On the way to her house Harry stopped in to a fruit market to buy a bag of cashews—an unheard of extravagance these days and her mother’s favourite.
“That should keep her happy,” he said, and although Irene didn’t like the inference that her mother could be so easily bought, it seemed he was right, for Margaret was delighted with the offering and told them she didn’t mind being left home.
“But I must say, young man, you should have the common courtesy to give a girl a bit of notice when you ask her out on a date, don’t you think?”
“It’s just a show I wanted to see, Mrs. MacNeil. Thought Irene might enjoy it.”
“You took a risk. After all, Irene could very well have had other plans.”
“Is that right?” said Harry, grinning.
“Yes, it is,” she said, looking at him with a sharp eye.
“Guess I would have been out of luck, then, wouldn’t I?”
“Oh, come on,” said Irene. We’ll miss the newsreel.”
“Have a good time, you two.”
“I won’t be late.”
“Good night, Mrs. MacNeil,” said Harry, who clicked his heels, took the older woman’s hand and bent to kiss it.
She slapped his hand away and blushed. “Don’t be a fool! Go on, out with you both,” she said and closed the door. Going to the window, she rubbed the feeling of his lips off the back of her hand. Margaret watched as Irene leaned toward Harry and repeatedly glanced up at him. She noted, too, the way Harry slouched along, his hands in his pockets, his gaze looking every which way but at Irene.

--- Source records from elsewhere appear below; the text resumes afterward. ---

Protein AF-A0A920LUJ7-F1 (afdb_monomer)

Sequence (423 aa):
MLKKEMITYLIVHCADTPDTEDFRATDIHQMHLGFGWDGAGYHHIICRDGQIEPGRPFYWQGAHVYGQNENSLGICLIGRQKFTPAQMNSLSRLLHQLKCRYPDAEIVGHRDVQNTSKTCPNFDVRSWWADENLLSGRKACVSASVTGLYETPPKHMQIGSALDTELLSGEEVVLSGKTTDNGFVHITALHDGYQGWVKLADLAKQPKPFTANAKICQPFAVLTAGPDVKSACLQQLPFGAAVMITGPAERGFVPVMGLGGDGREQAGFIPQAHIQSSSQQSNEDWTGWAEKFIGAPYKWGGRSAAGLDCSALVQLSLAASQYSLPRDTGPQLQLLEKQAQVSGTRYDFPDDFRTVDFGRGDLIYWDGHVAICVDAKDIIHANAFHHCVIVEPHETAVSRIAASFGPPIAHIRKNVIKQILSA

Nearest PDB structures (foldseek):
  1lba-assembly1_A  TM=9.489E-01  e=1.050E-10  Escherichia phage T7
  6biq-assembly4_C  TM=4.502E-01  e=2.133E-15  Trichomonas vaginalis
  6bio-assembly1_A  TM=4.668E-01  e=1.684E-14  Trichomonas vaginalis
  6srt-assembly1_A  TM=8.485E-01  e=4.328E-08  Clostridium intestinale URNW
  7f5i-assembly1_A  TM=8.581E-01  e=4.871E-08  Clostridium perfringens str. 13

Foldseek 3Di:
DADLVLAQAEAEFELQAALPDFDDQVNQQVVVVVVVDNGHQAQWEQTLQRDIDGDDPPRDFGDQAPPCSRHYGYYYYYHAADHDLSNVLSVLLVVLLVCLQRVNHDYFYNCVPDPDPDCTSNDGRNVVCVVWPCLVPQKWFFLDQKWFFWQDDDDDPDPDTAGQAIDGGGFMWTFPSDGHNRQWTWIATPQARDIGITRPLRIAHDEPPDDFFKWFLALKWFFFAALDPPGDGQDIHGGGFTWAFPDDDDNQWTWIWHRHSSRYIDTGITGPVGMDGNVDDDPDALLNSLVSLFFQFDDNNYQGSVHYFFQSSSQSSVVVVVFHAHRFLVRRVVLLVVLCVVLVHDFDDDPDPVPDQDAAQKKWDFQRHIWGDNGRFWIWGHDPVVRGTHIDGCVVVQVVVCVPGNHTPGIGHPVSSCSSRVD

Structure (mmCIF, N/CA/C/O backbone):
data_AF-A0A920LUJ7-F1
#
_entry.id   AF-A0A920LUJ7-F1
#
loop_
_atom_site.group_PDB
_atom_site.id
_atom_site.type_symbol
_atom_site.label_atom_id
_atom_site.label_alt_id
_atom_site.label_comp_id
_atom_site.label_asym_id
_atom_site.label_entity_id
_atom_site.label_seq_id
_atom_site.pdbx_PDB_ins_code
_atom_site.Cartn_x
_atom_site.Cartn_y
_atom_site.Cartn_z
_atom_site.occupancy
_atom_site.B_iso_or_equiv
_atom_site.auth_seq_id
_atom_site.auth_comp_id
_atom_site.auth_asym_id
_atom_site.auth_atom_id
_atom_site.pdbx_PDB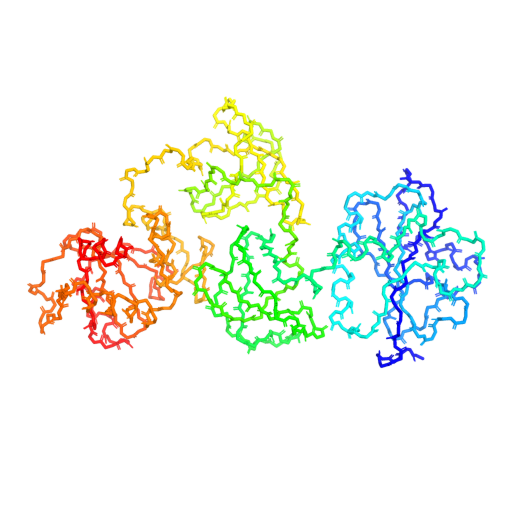_model_num
ATOM 1 N N . MET A 1 1 ? 35.278 -9.175 -13.318 1.00 83.56 1 MET A N 1
ATOM 2 C CA . MET A 1 1 ? 33.946 -9.178 -12.674 1.00 83.56 1 MET A CA 1
ATOM 3 C C . MET A 1 1 ? 33.645 -7.771 -12.198 1.00 83.56 1 MET A C 1
ATOM 5 O O . MET A 1 1 ? 34.558 -7.112 -11.712 1.00 83.56 1 MET A O 1
ATOM 9 N N . LEU A 1 2 ? 32.406 -7.318 -12.369 1.00 90.06 2 LEU A N 1
ATOM 10 C CA . LEU A 1 2 ? 31.946 -6.027 -11.869 1.00 90.06 2 LEU A CA 1
ATOM 11 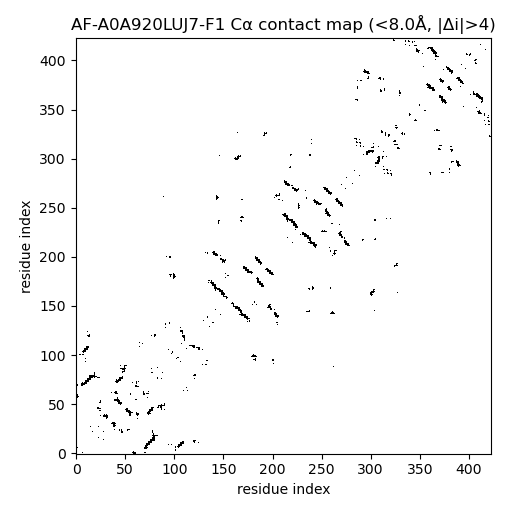C C . LEU A 1 2 ? 31.912 -6.046 -10.341 1.00 90.06 2 LEU A C 1
ATOM 13 O O . LEU A 1 2 ? 31.456 -7.015 -9.731 1.00 90.06 2 LEU A O 1
ATOM 17 N N . LYS A 1 3 ? 32.396 -4.964 -9.735 1.00 89.69 3 LYS A N 1
ATOM 18 C CA . LYS A 1 3 ? 32.298 -4.717 -8.296 1.00 89.69 3 LYS A CA 1
ATOM 19 C C . LYS A 1 3 ? 31.238 -3.655 -8.057 1.00 89.69 3 LYS A C 1
ATOM 21 O O . LYS A 1 3 ? 31.109 -2.732 -8.860 1.00 89.69 3 LYS A O 1
ATOM 26 N N . LYS A 1 4 ? 30.483 -3.786 -6.966 1.00 89.06 4 LYS A N 1
ATOM 27 C CA . LYS A 1 4 ? 29.322 -2.931 -6.680 1.00 89.06 4 LYS A CA 1
ATOM 28 C C . LYS A 1 4 ? 29.712 -1.450 -6.658 1.00 89.06 4 LYS A C 1
ATOM 30 O O . LYS A 1 4 ? 29.039 -0.632 -7.269 1.00 89.06 4 LYS A O 1
ATOM 35 N N . GLU A 1 5 ? 30.819 -1.149 -5.995 1.00 91.25 5 GLU A N 1
ATOM 36 C CA . GLU A 1 5 ? 31.389 0.181 -5.797 1.00 91.25 5 GLU A CA 1
ATOM 37 C C . GLU A 1 5 ? 31.907 0.848 -7.079 1.00 91.25 5 GLU A C 1
ATOM 39 O O . GLU A 1 5 ? 32.141 2.050 -7.082 1.00 91.25 5 GLU A O 1
ATOM 44 N N . MET A 1 6 ? 32.081 0.093 -8.169 1.00 93.31 6 MET A N 1
ATOM 45 C CA . MET A 1 6 ? 32.528 0.642 -9.454 1.00 93.31 6 MET A CA 1
ATOM 46 C C . MET A 1 6 ? 31.361 1.052 -10.356 1.00 93.31 6 MET A C 1
ATOM 48 O O . MET A 1 6 ? 31.590 1.657 -11.397 1.00 93.31 6 MET A O 1
ATOM 52 N N . ILE A 1 7 ? 30.118 0.709 -10.003 1.00 96.69 7 ILE A N 1
ATOM 53 C CA . ILE A 1 7 ? 28.956 1.011 -10.840 1.00 96.69 7 ILE A CA 1
ATOM 54 C C . ILE A 1 7 ? 28.559 2.476 -10.663 1.00 96.69 7 ILE A C 1
ATOM 56 O O . ILE A 1 7 ? 27.960 2.853 -9.658 1.00 96.69 7 ILE A O 1
ATOM 60 N N . THR A 1 8 ? 28.860 3.281 -11.678 1.00 96.94 8 THR A N 1
ATOM 61 C CA . THR A 1 8 ? 28.532 4.709 -11.752 1.00 96.94 8 THR A CA 1
ATOM 62 C C . THR A 1 8 ? 27.390 5.004 -12.720 1.00 96.94 8 THR A C 1
ATOM 64 O O . THR A 1 8 ? 26.852 6.106 -12.681 1.00 96.94 8 THR A O 1
ATOM 67 N N . TYR A 1 9 ? 26.987 4.048 -13.569 1.00 98.00 9 TYR A N 1
ATOM 68 C CA . TYR A 1 9 ? 25.895 4.239 -14.531 1.00 98.00 9 TYR A CA 1
ATOM 69 C C . TYR A 1 9 ? 24.902 3.071 -14.579 1.00 98.00 9 TYR A C 1
ATOM 71 O O . TYR A 1 9 ? 25.272 1.897 -14.613 1.00 98.00 9 TYR A O 1
ATOM 79 N N . LEU A 1 10 ? 23.621 3.409 -14.682 1.00 98.25 10 LEU A N 1
ATOM 80 C CA . LEU A 1 10 ? 22.535 2.525 -15.095 1.00 98.25 10 LEU A CA 1
ATOM 81 C C . LEU A 1 10 ? 22.071 3.000 -16.473 1.00 98.25 10 LEU A C 1
ATOM 83 O O . LEU A 1 10 ? 21.493 4.079 -16.607 1.00 98.25 10 LEU A O 1
ATOM 87 N N . ILE A 1 11 ? 22.379 2.221 -17.508 1.00 98.50 11 ILE A N 1
ATOM 88 C CA . ILE A 1 11 ? 22.262 2.671 -18.896 1.00 98.50 11 ILE A CA 1
ATOM 89 C C . ILE A 1 11 ? 21.056 2.004 -19.543 1.00 98.50 11 ILE A C 1
ATOM 91 O O . ILE A 1 11 ? 21.013 0.780 -19.660 1.00 98.50 11 ILE A O 1
ATOM 95 N N . VAL A 1 12 ? 20.098 2.809 -19.993 1.00 98.50 12 VAL A N 1
ATOM 96 C CA . VAL A 1 12 ? 18.896 2.352 -20.691 1.00 98.50 12 VAL A CA 1
ATOM 97 C C . VAL A 1 12 ? 19.141 2.309 -22.198 1.00 98.50 12 VAL A C 1
ATOM 99 O O . VAL A 1 12 ? 19.666 3.250 -22.802 1.00 98.50 12 VAL A O 1
ATOM 102 N N . HIS A 1 13 ? 18.731 1.200 -22.803 1.00 98.25 13 HIS A N 1
ATOM 103 C CA . HIS A 1 13 ? 18.864 0.886 -24.220 1.00 98.25 13 HIS A CA 1
ATOM 104 C C . HIS A 1 13 ? 17.521 0.499 -24.826 1.00 98.25 13 HIS A C 1
ATOM 106 O O . HIS A 1 13 ? 16.609 0.069 -24.123 1.00 98.25 13 HIS A O 1
ATOM 112 N N . CYS A 1 14 ? 17.443 0.577 -26.148 1.00 96.88 14 CYS A N 1
ATOM 113 C CA . CYS A 1 14 ? 16.472 -0.153 -26.948 1.00 96.88 14 CYS A CA 1
ATOM 114 C C . CYS A 1 14 ? 17.184 -1.298 -27.683 1.00 96.88 14 CYS A C 1
ATOM 116 O O . CYS A 1 14 ? 18.367 -1.174 -28.007 1.00 96.88 14 CYS A O 1
ATOM 118 N N . ALA A 1 15 ? 16.476 -2.389 -27.962 1.00 96.44 15 ALA A N 1
ATOM 119 C CA . ALA A 1 15 ? 17.012 -3.529 -28.710 1.00 96.44 15 ALA A CA 1
ATOM 120 C C . ALA A 1 15 ? 17.191 -3.235 -30.207 1.00 96.44 15 ALA A C 1
ATOM 122 O O . ALA A 1 15 ? 17.811 -4.019 -30.916 1.00 96.44 15 ALA A O 1
ATOM 123 N N . ASP A 1 16 ? 16.627 -2.120 -30.683 1.00 95.38 16 ASP A N 1
ATOM 124 C CA . ASP A 1 16 ? 16.575 -1.755 -32.099 1.00 95.38 16 ASP A CA 1
ATOM 125 C C . ASP A 1 16 ? 15.785 -2.763 -32.959 1.00 95.38 16 ASP A C 1
ATOM 127 O O . ASP A 1 16 ? 15.952 -2.827 -34.176 1.00 95.38 16 ASP A O 1
ATOM 131 N N . THR A 1 17 ? 14.883 -3.522 -32.331 1.00 95.88 17 THR A N 1
ATOM 132 C CA . THR A 1 17 ? 13.947 -4.448 -32.985 1.00 95.88 17 THR A CA 1
ATOM 133 C C . THR A 1 17 ? 12.634 -3.740 -33.367 1.00 95.88 17 THR A C 1
ATOM 135 O O . THR A 1 17 ? 12.339 -2.663 -32.839 1.00 95.88 17 THR A O 1
ATOM 138 N N . PRO A 1 18 ? 11.818 -4.296 -34.285 1.00 96.44 18 PRO A N 1
ATOM 139 C CA . PRO A 1 18 ? 10.501 -3.741 -34.604 1.00 96.44 18 PRO A CA 1
ATOM 140 C C . PRO A 1 18 ? 9.573 -3.653 -33.379 1.00 96.44 18 PRO A C 1
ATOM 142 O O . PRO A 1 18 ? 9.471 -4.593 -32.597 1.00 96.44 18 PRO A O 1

“He’s a rascal, that one,” she said aloud. He was just the kind of boy she’d have fallen for herself in her youth. They were two of a kind, she and her daughter—same sad and sorry taste in men. Why, they were just like those Siamese twins from China, what were their names? Eng and Chang. And hadn’t they married sisters? Imagine what must go on in their house when the lights were turned down low! But the similarity between them didn’t mean Irene had to make the same mistakes her mother had, not if she could help it.